Why Antonio Conte's Tottenham project hinges on win at Liverpool
By Sean Walsh
Tottenham's top-four destiny is in their own hands heading into their final four games of the season.
If they win each of their remaining matches, they will definitely be playing Champions League football next year (this is little bit of a broad statement due to the ongoing nonsense occurring on and off the pitch at Chelsea).
Plenty of neutrals have pointed to next Thursday's rescheduled north London derby at home to Arsenal as the key fixture down the stretch, but Spurs could head into it five points behind their nearest and dearest rivals.
Saturday night's trip to Liverpool holds the true key to Tottenham's charge, and what happens at Anfield could determine the future of Antonio Conte.
Defeat or even a draw would mean that it would require a collapse from Arsenal in order for Spurs to usurp them in the table, even if the Lilywhites were to beat the Gunners next week.
As 90min reported recently, Tottenham are confident that Conte is committed to his current project in N17. However, the Italian has consistently questioned his own future when things haven't been going his or Spurs' way this season, insistent that he should be fighting for titles and not just jostling for European positions.
If Tottenham are to ever truly commit to Conte, then they need to start looking like Premier League title contenders, and Saturday's match will offer a glimpse into what their near-future resembles.
Spurs travel to Anfield without a win there since May 2011 when Rafael van der Vaart and Luka Modric strikes proved to be the difference. While the visits that immediately followed were rarely deserving of an away win, Tottenham have blown glorious chances to take three points from Liverpool for four straight seasons.
Harry Kane missed a late penalty in 2017/18 (before later converting another to rescue a draw). Moussa Sissoko fired over from close range before Toby Alderweireld put it in his own net in 2018/19. A number of attackers missed chances to kill the game from winning or drawing positions in the following two years.
For Tottenham to get a result at Anfield - now more formidable than ever with Liverpool chasing an unprecedented quadruple - would mean that they will have crossed a seemingly huge chasm in quality but also overcome a gigantic mental hurdle.
It could even be reminiscent of Liverpool's famous 4-3 win over Manchester City in 2017/18 that ended Pep Guardiola's side's hopes of an unbeaten season - the Reds were ready to make that next leap from disruptors to contenders, they just needed a bit of fine tuning to get there.

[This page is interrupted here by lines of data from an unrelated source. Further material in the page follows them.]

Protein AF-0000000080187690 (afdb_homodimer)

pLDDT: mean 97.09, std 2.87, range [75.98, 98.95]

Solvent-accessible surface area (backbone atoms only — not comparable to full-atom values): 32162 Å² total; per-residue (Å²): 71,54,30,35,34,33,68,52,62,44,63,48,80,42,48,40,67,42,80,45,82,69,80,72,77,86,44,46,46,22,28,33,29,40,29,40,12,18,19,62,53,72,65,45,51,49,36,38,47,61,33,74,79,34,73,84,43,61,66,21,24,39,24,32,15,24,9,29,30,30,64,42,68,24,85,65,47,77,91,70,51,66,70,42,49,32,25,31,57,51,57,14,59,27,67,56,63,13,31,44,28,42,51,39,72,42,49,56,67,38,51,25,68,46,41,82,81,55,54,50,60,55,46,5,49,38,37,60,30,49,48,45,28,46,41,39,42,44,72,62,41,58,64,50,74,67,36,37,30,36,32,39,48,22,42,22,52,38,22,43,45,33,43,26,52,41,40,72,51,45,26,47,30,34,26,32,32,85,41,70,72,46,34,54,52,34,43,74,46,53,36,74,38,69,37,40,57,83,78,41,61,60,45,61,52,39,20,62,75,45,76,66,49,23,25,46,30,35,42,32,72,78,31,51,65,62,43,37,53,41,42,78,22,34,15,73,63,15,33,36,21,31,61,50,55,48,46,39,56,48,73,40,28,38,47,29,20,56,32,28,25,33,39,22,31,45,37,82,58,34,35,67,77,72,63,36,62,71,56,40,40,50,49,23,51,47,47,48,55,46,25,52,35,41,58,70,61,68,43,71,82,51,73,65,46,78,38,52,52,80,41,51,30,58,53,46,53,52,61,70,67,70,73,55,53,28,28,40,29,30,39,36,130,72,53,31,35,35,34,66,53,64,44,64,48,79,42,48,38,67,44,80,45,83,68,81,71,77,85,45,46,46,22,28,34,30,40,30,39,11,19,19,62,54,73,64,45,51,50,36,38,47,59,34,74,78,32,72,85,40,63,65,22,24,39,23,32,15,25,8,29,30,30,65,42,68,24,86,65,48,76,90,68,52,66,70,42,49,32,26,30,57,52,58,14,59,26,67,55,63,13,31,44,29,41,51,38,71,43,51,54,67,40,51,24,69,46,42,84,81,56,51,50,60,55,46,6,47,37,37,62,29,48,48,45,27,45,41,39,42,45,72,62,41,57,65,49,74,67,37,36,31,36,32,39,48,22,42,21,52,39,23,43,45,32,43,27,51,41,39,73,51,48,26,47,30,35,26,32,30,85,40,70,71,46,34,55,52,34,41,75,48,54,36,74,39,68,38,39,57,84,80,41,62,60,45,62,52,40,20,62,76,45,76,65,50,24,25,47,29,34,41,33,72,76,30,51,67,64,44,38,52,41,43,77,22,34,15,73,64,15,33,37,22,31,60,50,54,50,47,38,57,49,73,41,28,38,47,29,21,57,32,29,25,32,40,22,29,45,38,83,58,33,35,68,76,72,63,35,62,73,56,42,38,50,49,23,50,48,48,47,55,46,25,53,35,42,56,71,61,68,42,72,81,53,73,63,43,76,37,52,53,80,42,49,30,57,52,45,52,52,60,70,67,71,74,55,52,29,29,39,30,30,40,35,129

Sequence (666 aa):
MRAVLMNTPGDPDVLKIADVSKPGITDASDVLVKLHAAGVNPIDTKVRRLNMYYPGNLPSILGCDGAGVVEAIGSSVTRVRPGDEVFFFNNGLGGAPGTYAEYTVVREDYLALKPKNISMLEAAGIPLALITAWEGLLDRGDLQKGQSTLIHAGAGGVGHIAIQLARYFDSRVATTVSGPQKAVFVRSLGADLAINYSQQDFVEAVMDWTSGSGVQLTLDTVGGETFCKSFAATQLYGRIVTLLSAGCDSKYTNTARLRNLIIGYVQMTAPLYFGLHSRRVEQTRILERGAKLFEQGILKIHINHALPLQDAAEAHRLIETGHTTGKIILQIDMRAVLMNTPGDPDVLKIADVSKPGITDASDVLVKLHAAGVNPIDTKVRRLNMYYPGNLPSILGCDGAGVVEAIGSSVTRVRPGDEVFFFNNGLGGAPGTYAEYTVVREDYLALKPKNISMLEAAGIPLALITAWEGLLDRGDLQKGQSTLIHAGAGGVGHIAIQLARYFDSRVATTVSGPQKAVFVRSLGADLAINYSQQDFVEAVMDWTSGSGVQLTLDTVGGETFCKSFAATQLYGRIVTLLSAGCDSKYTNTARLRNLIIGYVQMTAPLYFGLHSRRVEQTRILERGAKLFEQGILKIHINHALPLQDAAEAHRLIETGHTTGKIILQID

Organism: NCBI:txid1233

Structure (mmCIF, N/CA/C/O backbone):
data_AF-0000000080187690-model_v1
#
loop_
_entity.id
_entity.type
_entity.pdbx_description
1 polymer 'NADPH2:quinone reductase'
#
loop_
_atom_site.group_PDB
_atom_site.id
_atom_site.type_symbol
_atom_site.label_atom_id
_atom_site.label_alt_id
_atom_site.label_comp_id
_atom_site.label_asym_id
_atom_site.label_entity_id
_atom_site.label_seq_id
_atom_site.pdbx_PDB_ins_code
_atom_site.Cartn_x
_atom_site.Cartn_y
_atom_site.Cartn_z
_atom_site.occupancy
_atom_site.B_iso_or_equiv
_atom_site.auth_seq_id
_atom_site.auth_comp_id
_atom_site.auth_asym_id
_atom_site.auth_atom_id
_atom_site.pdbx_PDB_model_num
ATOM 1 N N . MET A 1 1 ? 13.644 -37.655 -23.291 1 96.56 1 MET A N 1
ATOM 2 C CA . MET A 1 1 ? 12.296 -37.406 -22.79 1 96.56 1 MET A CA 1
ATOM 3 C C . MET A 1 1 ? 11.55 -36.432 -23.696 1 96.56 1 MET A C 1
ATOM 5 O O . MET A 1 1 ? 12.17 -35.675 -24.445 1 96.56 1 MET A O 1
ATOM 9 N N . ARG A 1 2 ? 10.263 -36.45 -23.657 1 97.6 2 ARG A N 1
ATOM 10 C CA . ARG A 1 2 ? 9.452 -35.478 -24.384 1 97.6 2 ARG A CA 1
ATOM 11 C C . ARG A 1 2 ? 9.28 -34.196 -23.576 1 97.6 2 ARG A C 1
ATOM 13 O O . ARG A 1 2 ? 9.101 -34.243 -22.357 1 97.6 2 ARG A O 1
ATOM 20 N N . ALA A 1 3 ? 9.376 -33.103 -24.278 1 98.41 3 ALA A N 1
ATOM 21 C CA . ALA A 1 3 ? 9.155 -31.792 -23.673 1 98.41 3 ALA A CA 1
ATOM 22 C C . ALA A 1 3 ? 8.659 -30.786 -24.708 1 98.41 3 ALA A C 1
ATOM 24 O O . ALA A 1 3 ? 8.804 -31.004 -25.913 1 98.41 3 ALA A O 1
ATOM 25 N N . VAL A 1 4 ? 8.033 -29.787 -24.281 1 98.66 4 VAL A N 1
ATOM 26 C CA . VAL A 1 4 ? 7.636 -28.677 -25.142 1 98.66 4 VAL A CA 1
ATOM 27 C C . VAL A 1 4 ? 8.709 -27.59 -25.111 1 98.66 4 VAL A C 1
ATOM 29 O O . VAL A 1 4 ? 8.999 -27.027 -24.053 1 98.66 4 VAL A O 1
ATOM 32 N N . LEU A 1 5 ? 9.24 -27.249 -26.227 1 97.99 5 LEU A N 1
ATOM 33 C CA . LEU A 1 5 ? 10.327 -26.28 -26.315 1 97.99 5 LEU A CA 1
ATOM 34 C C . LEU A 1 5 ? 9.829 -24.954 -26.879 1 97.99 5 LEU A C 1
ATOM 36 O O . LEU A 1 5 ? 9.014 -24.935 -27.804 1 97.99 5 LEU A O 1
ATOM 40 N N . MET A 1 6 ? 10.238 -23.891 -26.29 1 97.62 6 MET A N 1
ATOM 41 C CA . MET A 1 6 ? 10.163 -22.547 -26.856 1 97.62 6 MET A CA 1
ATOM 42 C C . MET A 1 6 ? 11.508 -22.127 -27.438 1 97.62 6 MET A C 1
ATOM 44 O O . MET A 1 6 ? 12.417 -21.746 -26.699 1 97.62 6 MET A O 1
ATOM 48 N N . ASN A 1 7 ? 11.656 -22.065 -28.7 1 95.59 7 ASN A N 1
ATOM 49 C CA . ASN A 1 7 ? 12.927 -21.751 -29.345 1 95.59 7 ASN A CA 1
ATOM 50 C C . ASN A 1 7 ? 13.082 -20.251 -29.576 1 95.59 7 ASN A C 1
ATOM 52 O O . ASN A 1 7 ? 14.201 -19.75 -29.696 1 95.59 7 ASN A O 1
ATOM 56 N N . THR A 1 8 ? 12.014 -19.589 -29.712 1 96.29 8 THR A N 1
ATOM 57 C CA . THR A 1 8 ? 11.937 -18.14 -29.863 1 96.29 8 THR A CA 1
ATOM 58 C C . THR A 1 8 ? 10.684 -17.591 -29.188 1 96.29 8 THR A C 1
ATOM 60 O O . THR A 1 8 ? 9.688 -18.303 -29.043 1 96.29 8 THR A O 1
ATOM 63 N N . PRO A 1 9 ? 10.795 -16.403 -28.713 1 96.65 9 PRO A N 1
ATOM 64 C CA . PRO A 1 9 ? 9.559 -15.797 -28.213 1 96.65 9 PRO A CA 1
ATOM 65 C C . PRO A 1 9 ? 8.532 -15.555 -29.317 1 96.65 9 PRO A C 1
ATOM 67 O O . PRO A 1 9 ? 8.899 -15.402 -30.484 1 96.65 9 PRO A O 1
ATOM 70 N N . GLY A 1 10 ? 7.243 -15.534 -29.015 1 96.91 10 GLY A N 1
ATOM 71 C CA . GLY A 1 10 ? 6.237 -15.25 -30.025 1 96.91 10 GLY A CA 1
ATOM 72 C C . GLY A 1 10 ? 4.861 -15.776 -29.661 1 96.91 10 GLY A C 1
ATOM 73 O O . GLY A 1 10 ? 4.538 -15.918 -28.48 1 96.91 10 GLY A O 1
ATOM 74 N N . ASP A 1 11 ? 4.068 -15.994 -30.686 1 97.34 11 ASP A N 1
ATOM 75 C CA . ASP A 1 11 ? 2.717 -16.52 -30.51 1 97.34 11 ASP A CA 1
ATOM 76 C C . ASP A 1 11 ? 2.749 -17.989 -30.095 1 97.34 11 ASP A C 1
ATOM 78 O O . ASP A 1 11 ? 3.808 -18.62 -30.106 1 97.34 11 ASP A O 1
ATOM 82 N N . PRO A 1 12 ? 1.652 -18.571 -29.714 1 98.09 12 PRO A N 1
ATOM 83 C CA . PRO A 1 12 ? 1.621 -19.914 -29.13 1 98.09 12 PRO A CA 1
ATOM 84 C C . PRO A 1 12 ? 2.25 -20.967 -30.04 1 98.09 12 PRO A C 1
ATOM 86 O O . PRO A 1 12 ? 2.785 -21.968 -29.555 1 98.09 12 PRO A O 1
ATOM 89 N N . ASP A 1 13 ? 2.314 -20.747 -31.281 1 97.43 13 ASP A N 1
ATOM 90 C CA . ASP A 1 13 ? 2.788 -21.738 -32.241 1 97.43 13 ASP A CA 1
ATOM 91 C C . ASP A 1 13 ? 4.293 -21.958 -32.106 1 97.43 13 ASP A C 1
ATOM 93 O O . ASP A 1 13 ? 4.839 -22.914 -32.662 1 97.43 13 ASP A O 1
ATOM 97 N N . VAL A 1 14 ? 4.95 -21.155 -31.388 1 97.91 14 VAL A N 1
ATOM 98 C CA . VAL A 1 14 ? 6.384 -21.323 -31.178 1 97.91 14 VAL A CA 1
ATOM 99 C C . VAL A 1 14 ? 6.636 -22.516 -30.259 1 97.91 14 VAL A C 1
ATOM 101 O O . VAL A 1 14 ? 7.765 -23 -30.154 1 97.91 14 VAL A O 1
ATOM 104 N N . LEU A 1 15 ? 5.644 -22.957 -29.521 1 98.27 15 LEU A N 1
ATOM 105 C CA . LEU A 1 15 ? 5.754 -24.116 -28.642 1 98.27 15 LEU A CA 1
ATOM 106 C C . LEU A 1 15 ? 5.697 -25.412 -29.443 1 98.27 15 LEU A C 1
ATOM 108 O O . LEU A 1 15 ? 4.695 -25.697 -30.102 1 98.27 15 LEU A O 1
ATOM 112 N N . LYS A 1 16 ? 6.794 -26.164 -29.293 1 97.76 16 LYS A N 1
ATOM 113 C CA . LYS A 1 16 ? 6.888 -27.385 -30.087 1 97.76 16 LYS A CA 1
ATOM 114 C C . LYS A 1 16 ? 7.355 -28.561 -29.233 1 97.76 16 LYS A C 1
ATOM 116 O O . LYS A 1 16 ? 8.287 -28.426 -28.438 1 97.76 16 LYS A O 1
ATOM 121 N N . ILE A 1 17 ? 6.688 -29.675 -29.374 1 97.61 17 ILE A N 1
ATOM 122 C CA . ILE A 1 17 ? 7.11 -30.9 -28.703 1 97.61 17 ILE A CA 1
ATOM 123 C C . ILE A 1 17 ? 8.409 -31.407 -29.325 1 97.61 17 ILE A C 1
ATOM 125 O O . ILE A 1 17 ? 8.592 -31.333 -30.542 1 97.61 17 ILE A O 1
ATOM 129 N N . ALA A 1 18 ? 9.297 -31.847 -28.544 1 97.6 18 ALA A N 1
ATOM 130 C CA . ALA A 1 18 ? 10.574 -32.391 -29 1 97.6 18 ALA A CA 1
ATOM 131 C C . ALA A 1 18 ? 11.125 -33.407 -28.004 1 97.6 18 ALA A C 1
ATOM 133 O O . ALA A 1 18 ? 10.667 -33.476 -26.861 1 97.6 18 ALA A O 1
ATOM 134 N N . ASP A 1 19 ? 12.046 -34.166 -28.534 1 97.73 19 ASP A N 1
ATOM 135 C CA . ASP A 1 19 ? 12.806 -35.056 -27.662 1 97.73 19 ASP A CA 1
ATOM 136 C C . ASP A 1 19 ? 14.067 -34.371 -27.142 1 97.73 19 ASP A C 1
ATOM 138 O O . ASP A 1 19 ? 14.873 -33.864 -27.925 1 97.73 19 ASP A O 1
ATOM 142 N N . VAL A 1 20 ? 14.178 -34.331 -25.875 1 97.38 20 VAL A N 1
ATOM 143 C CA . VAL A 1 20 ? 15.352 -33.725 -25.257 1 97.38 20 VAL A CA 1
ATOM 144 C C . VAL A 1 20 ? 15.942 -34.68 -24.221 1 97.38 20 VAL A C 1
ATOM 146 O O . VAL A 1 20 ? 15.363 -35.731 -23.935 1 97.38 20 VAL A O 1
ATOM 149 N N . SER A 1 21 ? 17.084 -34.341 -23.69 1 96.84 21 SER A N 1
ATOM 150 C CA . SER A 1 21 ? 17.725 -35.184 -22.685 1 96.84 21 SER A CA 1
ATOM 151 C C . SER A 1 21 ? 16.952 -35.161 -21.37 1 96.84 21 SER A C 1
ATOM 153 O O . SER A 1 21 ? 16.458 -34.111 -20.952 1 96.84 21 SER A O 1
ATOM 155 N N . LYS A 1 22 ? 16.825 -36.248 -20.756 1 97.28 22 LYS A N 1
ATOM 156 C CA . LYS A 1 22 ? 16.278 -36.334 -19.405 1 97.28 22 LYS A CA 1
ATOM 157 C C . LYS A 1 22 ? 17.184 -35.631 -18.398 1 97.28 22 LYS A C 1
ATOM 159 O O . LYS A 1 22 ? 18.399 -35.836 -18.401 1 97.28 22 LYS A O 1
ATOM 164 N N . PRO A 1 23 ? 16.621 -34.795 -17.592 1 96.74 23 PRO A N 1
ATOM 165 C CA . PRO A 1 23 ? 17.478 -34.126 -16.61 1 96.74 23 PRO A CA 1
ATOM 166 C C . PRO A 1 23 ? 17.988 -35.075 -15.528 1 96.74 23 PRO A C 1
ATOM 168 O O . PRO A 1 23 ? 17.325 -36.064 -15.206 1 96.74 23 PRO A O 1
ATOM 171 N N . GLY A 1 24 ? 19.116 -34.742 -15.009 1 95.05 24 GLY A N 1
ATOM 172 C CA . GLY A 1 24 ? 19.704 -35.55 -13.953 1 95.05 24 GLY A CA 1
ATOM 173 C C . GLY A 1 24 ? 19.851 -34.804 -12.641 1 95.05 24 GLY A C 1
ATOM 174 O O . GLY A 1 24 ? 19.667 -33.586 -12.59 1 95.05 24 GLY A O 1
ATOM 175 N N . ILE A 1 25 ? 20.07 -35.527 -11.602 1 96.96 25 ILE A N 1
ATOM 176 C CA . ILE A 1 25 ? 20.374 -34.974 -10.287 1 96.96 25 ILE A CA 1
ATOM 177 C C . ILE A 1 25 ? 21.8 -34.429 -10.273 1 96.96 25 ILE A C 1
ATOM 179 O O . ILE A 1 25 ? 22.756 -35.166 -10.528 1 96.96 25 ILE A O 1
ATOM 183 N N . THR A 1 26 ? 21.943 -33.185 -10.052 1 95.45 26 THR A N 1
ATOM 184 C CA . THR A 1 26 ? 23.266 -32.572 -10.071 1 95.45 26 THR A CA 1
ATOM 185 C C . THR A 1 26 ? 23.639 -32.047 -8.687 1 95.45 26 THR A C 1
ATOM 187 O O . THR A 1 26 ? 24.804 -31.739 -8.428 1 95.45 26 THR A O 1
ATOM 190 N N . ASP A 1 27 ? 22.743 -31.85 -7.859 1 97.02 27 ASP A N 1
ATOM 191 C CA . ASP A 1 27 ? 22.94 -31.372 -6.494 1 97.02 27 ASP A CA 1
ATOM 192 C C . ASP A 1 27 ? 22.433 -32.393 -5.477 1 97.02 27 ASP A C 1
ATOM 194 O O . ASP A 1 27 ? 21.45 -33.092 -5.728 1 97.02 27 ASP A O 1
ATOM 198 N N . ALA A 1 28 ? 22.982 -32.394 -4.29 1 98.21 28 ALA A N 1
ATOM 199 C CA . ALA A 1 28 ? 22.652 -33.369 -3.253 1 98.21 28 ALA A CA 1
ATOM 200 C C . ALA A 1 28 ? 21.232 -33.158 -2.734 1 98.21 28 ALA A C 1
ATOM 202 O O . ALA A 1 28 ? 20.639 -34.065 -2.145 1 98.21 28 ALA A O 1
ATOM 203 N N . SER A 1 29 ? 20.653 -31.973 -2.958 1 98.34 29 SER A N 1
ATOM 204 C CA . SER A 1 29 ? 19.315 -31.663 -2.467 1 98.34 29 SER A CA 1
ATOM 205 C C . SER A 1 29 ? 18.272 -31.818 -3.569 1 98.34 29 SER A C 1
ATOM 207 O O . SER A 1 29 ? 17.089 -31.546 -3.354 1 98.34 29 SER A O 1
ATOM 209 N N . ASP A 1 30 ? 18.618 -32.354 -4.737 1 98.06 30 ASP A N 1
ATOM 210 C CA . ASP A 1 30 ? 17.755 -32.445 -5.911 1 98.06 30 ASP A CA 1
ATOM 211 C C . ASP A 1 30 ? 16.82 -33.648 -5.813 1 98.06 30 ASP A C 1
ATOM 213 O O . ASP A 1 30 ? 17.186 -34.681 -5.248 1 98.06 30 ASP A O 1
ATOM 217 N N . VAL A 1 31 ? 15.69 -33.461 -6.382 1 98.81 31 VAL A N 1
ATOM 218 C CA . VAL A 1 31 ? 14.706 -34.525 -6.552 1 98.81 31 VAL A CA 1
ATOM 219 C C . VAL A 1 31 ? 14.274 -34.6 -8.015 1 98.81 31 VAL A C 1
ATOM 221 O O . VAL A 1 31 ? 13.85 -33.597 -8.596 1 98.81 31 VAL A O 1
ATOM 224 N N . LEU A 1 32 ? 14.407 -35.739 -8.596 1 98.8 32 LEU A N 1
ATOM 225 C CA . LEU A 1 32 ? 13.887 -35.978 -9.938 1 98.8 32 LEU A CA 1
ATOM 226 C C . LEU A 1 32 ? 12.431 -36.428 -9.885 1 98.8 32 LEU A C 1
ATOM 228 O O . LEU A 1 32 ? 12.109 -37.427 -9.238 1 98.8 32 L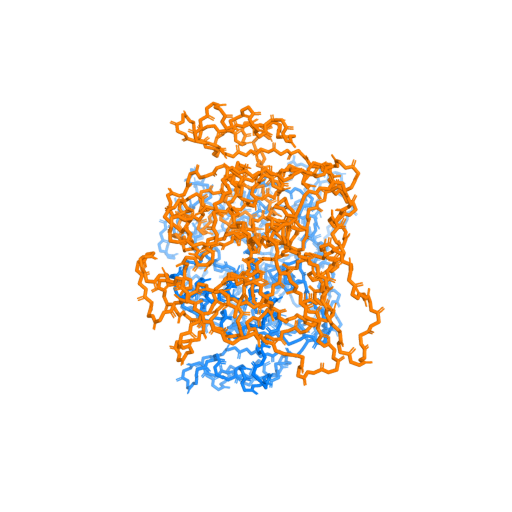EU A O 1
ATOM 232 N N . VAL A 1 33 ? 11.633 -35.752 -10.522 1 98.82 33 VAL A N 1
ATOM 233 C CA . VAL A 1 33 ? 10.203 -36.042 -10.497 1 98.82 33 VAL A CA 1
ATOM 234 C C . VAL A 1 33 ? 9.734 -36.452 -11.891 1 98.82 33 VAL A C 1
ATOM 236 O O . VAL A 1 33 ? 10.009 -35.76 -12.874 1 98.82 33 VAL A O 1
ATOM 239 N N . LYS A 1 34 ? 9.085 -37.575 -11.99 1 98.87 34 LYS A N 1
ATOM 240 C CA . LYS A 1 34 ? 8.329 -37.926 -13.188 1 98.87 34 LYS A CA 1
ATOM 241 C C . LYS A 1 34 ? 6.973 -37.226 -13.207 1 98.87 34 LYS A C 1
ATOM 243 O O . LYS A 1 34 ? 6.09 -37.552 -12.411 1 98.87 34 LYS A O 1
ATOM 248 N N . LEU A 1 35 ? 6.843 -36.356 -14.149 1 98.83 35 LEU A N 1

Spurs certainly have an attacking trio that will love playing in transition and will look to take advantage of an offside trap that often relies on thin lines on a VAR screen to bail them out. They even have a performance in recent times to replicate - February's last-gasp but well-earned 3-2 win at City.
Even before that triumph at the Etihad, Spurs gave Liverpool a mighty good scare back in December.
After beating Leeds, Brentford and Norwich at the start of Conte’s reign, their meeting with the Reds just before Christmas was pencilled in as a yardstick of progress. After significant Covid-19 outbreaks in both camps, it then became something between that and a free hit.
But Tottenham were perilously dominant and left a 2-2 draw feeling they had left it all on the pitch and should have deserved more than a solitary point. Their fitness levels off the back of their dressing room-wide infections against arguably the fittest team in the league was staggering, especially considering how off the pace this same core looked under Nuno Espírito Santo and Jose Mourinho.
It was a performance so impressive that it even looked like Dele Alli and Tanguy Ndombele would be in Conte’s long-term plans.
Conte has admitted this season he has seen potential from this Spurs squad to be the best he's worked with, which probably isn't a sincere take. Such a result and performance this time around with top-four truly on the line may convince him that there really is special potential to build a contender in north London, however.